Maps Online

Geologic Maps - Geologic maps use a combination of colors, lines, and symbols to depict the relative age, composition, and relationships among rocks and sediments at and near the earth's surface.

Geologic Hazard Maps - Geologic hazards maps show areas that may be subject to the adverse geologic effects of earthquakes, landslides, debris flows, rock falls, poor soil conditions, or floods. The main purpose of geologic hazards maps is to identify where site-specific geologic hazards evaluations are needed to assess hazards and recommend risk-reduction measures prior to development.

Geologic Resource Maps - Mineral resources are rocks and minerals that are extracted or "mined" from the earth and used for human's benefit. Geologic resource maps show where these mineral resources are located; mine-location maps show where the mines are located. The mine-location map shows the status of each mine and to what segment of the minerals industry it is assigned. Accompanying each mine map is a table that contains some basic information about each mine.
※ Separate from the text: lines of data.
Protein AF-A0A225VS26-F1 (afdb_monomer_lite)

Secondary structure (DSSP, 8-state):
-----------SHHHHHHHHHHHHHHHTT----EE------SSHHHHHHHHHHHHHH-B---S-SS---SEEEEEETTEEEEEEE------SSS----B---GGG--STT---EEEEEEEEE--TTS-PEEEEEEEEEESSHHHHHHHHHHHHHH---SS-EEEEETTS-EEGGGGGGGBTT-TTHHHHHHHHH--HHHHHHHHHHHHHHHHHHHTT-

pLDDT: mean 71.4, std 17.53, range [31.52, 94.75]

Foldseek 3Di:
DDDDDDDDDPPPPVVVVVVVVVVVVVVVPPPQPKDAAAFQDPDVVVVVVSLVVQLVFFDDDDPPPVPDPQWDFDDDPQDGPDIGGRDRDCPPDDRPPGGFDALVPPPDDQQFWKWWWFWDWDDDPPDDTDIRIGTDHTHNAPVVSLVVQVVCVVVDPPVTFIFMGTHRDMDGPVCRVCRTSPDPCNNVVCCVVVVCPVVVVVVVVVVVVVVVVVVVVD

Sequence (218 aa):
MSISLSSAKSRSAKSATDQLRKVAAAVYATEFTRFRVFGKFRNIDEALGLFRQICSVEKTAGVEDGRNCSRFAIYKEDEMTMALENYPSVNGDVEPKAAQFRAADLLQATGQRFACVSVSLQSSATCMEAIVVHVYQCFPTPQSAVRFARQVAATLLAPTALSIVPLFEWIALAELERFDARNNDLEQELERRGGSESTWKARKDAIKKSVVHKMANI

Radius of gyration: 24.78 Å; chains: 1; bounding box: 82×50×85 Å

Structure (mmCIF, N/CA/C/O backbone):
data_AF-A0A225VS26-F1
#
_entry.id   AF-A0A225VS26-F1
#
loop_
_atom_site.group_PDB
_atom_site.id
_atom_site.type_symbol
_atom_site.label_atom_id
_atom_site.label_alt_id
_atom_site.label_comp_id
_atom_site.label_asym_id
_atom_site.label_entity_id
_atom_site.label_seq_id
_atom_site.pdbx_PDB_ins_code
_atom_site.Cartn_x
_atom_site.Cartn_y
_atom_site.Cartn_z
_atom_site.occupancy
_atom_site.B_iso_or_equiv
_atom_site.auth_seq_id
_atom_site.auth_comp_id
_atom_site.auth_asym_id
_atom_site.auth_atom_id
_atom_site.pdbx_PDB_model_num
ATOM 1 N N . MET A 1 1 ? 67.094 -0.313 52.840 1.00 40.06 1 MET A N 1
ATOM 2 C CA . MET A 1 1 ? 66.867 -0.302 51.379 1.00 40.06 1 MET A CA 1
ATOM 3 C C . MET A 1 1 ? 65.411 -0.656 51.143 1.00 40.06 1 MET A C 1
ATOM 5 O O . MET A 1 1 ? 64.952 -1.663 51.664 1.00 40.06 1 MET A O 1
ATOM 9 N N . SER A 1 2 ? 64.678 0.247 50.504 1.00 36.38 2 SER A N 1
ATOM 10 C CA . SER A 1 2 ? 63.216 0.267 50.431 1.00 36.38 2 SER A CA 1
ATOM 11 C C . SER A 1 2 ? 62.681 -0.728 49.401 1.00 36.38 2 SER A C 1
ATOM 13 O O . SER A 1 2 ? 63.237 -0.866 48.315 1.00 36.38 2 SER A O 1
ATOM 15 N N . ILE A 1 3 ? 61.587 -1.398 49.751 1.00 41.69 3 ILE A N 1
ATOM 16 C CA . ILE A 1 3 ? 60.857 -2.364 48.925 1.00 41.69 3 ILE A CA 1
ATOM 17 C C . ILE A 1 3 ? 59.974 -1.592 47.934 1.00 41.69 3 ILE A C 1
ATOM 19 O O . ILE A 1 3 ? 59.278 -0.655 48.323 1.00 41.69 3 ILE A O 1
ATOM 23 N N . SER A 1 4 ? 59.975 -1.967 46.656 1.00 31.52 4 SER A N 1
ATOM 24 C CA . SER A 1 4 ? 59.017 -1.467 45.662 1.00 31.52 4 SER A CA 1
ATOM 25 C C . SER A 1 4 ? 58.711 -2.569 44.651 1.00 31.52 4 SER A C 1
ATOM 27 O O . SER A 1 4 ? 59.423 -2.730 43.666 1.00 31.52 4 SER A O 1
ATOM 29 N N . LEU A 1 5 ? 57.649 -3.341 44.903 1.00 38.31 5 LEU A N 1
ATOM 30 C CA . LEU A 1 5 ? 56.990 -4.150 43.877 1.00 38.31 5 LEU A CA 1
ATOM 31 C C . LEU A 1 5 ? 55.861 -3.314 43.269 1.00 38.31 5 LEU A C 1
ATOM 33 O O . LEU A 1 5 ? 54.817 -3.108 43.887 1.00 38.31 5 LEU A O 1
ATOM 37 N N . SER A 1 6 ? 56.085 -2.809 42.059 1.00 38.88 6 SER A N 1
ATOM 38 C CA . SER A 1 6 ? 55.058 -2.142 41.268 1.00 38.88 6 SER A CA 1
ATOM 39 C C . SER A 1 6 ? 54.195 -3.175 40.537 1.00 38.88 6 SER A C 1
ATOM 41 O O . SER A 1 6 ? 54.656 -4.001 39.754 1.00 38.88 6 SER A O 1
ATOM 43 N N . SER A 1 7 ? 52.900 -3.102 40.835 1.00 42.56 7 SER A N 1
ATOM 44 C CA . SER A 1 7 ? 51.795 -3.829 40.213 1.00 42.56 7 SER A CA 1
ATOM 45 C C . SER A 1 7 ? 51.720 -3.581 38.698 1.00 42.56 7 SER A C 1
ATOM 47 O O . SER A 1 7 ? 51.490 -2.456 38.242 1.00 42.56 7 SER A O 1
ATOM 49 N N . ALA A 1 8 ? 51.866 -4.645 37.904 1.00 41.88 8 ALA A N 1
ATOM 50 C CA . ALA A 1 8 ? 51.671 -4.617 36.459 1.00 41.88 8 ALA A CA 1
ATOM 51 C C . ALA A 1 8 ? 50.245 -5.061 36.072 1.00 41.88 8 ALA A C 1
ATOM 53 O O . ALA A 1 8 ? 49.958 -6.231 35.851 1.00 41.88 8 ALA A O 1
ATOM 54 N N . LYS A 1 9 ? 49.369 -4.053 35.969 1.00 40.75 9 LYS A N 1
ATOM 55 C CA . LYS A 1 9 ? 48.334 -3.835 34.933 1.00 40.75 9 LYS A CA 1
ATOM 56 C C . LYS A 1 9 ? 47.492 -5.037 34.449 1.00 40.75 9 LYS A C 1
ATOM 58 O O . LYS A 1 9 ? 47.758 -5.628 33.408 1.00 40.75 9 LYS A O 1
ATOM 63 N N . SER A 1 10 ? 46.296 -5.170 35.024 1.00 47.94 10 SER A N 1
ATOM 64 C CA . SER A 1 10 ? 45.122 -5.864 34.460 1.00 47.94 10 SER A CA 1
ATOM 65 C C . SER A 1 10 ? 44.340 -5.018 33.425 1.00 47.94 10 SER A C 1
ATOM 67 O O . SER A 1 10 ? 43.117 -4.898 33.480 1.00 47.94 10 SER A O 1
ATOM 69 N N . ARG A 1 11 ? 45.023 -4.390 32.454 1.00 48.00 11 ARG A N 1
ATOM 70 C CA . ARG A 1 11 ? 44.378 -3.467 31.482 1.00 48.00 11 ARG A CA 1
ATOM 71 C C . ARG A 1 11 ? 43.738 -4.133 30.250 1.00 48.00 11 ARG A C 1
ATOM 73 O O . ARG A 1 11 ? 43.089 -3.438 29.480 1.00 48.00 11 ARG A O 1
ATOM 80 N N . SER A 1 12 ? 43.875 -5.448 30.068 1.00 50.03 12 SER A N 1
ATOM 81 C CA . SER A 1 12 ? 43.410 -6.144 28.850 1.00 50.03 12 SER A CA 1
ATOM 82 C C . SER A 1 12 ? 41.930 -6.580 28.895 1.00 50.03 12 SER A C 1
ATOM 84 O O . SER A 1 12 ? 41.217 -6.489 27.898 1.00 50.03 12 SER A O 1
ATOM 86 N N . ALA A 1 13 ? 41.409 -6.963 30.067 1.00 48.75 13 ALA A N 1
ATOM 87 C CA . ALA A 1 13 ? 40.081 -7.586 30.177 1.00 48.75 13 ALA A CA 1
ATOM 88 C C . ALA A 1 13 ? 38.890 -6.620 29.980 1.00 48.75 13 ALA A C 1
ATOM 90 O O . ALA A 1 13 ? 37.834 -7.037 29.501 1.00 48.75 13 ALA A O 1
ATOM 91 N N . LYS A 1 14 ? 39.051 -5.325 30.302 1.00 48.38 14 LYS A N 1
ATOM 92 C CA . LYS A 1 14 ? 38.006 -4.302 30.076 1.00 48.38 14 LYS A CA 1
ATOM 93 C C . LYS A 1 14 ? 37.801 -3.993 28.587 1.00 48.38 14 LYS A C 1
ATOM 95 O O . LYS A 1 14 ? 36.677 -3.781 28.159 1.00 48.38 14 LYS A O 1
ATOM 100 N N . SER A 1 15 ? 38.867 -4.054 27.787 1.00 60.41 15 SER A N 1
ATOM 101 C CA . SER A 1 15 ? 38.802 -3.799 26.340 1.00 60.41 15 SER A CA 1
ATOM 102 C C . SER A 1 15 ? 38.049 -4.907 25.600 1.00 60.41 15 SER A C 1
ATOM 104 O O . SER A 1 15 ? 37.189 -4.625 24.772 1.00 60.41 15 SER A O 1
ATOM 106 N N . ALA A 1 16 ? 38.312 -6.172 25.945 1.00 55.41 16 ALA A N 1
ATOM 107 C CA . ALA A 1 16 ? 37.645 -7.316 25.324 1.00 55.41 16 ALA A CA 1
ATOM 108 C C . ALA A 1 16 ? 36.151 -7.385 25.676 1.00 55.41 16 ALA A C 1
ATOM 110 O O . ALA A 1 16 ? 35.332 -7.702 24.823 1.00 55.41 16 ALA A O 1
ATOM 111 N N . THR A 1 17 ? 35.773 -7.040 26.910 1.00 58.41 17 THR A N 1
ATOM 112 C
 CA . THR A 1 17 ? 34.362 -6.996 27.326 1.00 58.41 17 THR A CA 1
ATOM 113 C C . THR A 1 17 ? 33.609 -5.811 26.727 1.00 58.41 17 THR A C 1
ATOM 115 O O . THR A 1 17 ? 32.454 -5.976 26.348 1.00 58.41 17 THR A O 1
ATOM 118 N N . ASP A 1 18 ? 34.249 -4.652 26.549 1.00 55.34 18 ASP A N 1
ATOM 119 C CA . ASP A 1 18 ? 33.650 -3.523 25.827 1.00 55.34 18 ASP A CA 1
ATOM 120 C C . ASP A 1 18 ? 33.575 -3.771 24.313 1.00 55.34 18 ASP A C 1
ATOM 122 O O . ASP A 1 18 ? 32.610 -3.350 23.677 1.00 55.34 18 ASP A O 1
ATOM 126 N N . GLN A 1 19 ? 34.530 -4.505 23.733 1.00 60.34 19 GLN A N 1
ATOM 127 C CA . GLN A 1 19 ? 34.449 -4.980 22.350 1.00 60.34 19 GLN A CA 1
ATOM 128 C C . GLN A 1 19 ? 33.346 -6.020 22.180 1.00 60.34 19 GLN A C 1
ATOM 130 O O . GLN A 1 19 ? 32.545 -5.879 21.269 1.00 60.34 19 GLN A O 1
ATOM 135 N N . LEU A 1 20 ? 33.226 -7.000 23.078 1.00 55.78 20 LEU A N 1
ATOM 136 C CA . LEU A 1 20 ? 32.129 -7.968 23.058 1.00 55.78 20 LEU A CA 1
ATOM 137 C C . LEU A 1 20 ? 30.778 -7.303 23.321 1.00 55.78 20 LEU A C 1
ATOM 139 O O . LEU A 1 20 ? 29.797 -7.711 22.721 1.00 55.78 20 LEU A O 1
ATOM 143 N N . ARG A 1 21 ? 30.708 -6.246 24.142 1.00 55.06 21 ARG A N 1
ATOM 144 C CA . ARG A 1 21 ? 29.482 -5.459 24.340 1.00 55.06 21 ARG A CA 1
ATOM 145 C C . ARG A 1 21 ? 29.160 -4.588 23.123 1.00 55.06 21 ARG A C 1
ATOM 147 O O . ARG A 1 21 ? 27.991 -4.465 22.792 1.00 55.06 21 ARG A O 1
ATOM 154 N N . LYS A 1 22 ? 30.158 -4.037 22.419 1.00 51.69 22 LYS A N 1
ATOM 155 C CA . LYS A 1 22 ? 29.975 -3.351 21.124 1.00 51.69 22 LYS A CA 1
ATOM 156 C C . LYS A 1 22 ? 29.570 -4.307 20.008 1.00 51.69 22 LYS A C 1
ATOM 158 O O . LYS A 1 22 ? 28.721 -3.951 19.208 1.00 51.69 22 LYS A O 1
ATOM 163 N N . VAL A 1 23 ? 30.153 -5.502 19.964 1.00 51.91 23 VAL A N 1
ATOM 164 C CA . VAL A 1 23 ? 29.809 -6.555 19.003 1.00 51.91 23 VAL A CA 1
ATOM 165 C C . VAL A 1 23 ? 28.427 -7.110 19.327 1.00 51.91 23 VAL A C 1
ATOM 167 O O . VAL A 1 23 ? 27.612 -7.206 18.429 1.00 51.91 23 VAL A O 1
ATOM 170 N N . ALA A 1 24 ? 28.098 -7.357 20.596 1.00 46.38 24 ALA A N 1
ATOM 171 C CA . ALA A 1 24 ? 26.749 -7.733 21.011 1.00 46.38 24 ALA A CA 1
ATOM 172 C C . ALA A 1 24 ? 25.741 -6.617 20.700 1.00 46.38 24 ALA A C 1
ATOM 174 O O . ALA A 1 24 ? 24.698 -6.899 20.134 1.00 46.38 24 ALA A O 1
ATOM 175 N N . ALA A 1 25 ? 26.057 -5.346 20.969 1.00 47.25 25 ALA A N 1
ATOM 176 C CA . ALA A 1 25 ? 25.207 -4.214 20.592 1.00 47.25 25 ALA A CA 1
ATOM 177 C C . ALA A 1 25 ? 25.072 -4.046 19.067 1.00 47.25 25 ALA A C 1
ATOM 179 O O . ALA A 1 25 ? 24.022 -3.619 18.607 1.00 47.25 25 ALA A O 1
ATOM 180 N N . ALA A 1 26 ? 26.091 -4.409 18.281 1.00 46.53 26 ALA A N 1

Ground Water Maps - Ground-water maps include ground-water-quality classification maps and ground-water recharge-area and discharge-area maps. Ground-water-quality classification is based primarily on the total amount of dissolved solids in the water. Ground-water-quality classification maps show different classes of water in an underlying aquifer (source of underground water). Ground-water recharge- and discharge-area maps show the relative vulnerability of underlying aquifers to surface sources of potential pollution based primarily on the presence or absence of protective fine-grained layers (sediments or rocks) and water levels in wells completed in the aquifer.

Topographic Maps - Topographic maps show the 3-dimensional surface of the earth on 2-dimensional paper using elevation-contour lines. Contour lines join points of equal elevation above a specified reference, such as sea level. Topographic maps give direction, location coordinates, scale, and description of features, such as roads, trails, rails, canals, streams, towns, political and geographic boundaries. Symbols on the map represent buildings, water tanks, mines, picnic sites, and other small features not to scale.

GIS Maps - GIS (Geographic Information System) data allow the user to create specialized maps in a computer environment by clipping the data to desired boundaries, stacking the data with other GIS data layers such as mineral resources, energy resources, cultural features, geologic units, or topographic features; or removing unneeded data. GIS data requires specialized software, which must be purchased or downloaded separately.